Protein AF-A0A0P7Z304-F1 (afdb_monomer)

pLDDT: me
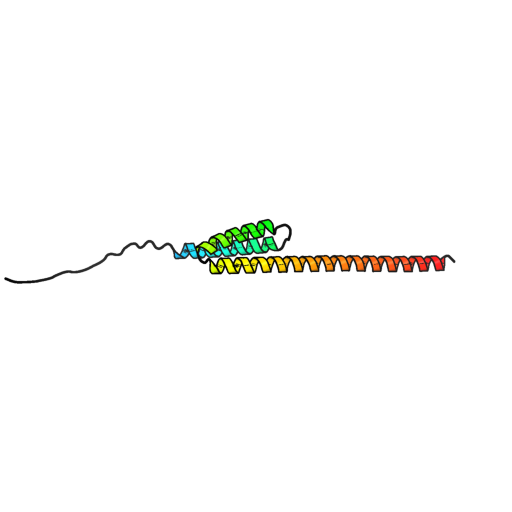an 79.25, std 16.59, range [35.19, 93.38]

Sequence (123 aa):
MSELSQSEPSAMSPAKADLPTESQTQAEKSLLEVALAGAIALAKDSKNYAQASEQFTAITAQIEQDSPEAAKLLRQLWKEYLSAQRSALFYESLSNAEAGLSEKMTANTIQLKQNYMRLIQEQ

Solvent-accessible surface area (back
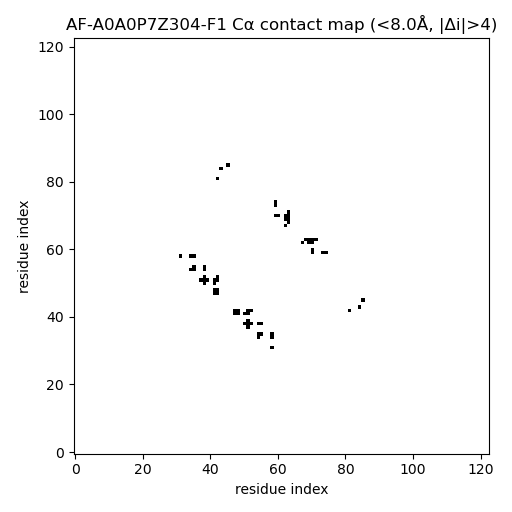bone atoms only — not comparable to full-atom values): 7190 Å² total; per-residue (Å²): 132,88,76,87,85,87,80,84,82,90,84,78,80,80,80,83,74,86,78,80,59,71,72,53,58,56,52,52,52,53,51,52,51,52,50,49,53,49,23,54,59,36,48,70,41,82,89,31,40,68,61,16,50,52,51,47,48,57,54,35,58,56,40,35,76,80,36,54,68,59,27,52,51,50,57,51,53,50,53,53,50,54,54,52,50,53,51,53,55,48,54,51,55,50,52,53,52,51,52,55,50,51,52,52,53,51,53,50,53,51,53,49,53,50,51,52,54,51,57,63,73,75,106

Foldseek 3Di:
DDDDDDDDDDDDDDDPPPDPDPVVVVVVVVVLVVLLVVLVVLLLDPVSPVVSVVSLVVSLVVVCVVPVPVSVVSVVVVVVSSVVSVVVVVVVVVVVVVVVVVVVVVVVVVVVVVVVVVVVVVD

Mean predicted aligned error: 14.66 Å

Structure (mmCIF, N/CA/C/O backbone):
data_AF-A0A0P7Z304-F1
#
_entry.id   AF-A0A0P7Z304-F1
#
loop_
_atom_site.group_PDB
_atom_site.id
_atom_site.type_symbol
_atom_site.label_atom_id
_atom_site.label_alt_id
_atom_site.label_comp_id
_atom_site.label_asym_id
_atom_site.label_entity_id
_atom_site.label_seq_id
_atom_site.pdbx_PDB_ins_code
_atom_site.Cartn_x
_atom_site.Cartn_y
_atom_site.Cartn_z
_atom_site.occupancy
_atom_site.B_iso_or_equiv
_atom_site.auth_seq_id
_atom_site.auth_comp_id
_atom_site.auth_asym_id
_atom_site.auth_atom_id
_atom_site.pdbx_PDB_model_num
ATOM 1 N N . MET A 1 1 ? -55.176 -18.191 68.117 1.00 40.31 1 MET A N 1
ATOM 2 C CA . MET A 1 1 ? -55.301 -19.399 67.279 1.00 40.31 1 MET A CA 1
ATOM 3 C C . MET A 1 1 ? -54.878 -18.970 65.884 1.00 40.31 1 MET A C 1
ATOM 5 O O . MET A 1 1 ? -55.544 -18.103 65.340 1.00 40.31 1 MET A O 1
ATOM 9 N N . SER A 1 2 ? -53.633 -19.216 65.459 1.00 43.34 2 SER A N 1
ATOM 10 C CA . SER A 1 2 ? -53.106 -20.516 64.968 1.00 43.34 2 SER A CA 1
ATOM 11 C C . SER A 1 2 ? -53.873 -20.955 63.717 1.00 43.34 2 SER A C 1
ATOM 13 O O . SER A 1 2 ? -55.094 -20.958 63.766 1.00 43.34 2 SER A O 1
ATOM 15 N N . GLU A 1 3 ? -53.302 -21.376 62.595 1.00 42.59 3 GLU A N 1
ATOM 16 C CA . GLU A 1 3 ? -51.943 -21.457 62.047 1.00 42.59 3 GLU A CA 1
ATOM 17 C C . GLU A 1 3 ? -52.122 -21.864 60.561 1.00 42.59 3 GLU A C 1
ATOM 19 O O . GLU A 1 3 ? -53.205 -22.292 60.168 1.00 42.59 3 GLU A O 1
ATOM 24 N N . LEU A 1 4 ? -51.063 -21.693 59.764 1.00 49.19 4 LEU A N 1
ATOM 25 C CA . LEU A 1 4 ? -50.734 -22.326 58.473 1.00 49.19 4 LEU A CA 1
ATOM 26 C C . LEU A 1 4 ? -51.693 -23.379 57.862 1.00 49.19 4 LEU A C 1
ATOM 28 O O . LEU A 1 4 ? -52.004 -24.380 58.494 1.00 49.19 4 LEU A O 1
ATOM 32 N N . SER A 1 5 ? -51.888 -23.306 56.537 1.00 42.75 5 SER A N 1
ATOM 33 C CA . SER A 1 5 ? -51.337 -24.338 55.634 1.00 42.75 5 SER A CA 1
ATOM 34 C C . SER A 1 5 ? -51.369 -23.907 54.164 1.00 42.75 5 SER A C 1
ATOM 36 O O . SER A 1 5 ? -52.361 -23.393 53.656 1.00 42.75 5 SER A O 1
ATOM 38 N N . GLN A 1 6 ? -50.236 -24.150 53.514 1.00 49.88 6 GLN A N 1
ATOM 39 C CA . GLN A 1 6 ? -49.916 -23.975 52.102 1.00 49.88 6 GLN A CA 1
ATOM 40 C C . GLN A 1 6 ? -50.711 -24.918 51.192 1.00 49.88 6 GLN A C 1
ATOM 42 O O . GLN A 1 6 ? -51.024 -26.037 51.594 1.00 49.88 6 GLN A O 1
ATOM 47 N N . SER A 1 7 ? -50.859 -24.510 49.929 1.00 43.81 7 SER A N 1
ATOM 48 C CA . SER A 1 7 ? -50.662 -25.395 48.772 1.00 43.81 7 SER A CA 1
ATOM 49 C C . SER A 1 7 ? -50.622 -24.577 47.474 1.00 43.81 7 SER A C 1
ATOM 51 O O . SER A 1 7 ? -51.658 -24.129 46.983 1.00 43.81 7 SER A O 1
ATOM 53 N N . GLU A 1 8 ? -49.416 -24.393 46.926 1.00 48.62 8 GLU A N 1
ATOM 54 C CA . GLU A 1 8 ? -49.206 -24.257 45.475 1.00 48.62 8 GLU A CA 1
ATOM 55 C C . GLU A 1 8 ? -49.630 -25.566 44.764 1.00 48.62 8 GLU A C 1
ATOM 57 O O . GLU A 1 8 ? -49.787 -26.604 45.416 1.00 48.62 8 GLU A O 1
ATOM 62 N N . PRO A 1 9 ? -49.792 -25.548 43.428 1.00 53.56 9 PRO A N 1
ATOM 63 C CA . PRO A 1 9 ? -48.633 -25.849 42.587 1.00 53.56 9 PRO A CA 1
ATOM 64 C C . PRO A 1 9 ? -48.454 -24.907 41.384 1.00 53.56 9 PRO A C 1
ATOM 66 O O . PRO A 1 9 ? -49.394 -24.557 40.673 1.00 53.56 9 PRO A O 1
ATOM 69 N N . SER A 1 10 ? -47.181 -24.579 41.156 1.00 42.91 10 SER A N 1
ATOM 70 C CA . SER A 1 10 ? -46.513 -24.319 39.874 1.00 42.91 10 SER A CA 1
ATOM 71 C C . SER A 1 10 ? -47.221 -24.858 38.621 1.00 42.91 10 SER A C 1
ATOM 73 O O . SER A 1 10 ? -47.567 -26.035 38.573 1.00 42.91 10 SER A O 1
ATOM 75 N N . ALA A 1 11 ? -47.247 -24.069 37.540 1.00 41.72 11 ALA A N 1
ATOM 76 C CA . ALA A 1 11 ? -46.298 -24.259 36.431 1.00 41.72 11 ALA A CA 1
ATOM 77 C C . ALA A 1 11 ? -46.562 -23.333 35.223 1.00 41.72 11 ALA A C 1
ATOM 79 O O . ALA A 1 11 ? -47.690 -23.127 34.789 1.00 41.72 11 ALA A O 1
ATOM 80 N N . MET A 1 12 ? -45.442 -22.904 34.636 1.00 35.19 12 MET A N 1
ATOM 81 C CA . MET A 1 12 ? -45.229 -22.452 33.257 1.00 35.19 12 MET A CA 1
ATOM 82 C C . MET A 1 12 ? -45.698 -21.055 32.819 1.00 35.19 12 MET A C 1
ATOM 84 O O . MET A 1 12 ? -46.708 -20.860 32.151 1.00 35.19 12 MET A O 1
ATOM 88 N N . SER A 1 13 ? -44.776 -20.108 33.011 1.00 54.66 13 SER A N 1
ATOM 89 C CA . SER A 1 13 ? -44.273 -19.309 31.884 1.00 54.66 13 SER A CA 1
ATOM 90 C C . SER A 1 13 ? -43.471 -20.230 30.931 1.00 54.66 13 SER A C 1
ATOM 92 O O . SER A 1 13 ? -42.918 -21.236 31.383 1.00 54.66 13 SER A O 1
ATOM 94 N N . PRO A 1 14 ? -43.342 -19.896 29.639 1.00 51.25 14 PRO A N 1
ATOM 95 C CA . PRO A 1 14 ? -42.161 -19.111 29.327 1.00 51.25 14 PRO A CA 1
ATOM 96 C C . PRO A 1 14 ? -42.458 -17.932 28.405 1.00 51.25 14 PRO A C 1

__________________________________________________

Exercise details:
The copy should run from the first line of the material above through the line with "ATOM 10 C CA", repeated exactly and without pictures.

Answer box:
Protein AF-A0A0P7Z304-F1 (afdb_monomer)

pLDDT: me
an 79.25, std 16.59, range [35.19, 93.38]

Sequence (123 aa):
MSELSQSEPSAMSPAKADLPTESQTQAEKSLLEVALAGAIALAKDSKNYAQASEQFTAITAQIEQDSPEAAKLLRQLWKEYLSAQRSALFYESLSNAEAGLSEKMTANTIQLKQNYMRLIQEQ

Solvent-accessible surface area (back
bone atoms only — not comparable to full-atom values): 7190 Å² total; per-residue (Å²): 132,88,76,87,85,87,80,84,82,90,84,78,80,80,80,83,74,86,78,80,59,71,72,53,58,56,52,52,52,53,51,52,51,52,50,49,53,49,23,54,59,36,48,70,41,82,89,31,40,68,61,16,50,52,51,47,48,57,54,35,58,56,40,35,76,80,36,54,68,59,27,52,51,50,57,51,53,50,53,53,50,54,54,52,50,53,51,53,55,48,54,51,55,50,52,53,52,51,52,55,50,51,52,52,53,51,53,50,53,51,53,49,53,50,51,52,54,51,57,63,73,75,106

Foldseek 3Di:
DDDDDDDDDDDDDDDPPPDPDPVVVVVVVVVLVVLLVVLVVLLLDPVSPVVSVVSLVVSLVVVCVVPVPVSVVSVVVVVVSSVVSVVVVVVVVVVVVVVVVVVVVVVVVVVVVVVVVVVVVVD

Mean predicted aligned error: 14.66 Å

Structure (mmCIF, N/CA/C/O backbone):
data_AF-A0A0P7Z304-F1
#
_entry.id   AF-A0A0P7Z304-F1
#
loop_
_atom_site.group_PDB
_atom_site.id
_atom_site.type_symbol
_atom_site.label_atom_id
_atom_site.label_alt_id
_atom_site.label_comp_id
_atom_site.label_asym_id
_atom_site.label_entity_id
_atom_site.label_seq_id
_atom_site.pdbx_PDB_ins_code
_atom_site.Cartn_x
_atom_site.Cartn_y
_atom_site.Cartn_z
_atom_site.occupancy
_atom_site.B_iso_or_equiv
_atom_site.auth_seq_id
_atom_site.auth_comp_id
_atom_site.auth_asym_id
_atom_site.auth_atom_id
_atom_site.pdbx_PDB_model_num
ATOM 1 N N . MET A 1 1 ? -55.176 -18.191 68.117 1.00 40.31 1 MET A N 1
ATOM 2 C CA . MET A 1 1 ? -55.301 -19.399 67.279 1.00 40.31 1 MET A CA 1
ATOM 3 C C . MET A 1 1 ? -54.878 -18.970 65.884 1.00 40.31 1 MET A C 1
ATOM 5 O O . MET A 1 1 ? -55.544 -18.103 65.340 1.00 40.31 1 MET A O 1
ATOM 9 N N . SER A 1 2 ? -53.633 -19.216 65.459 1.00 43.34 2 SER A N 1
ATOM 10 C CA . SER A 1 2 ? -53.106 -20.516 64.968 1.00 43.34 2 SER A CA 1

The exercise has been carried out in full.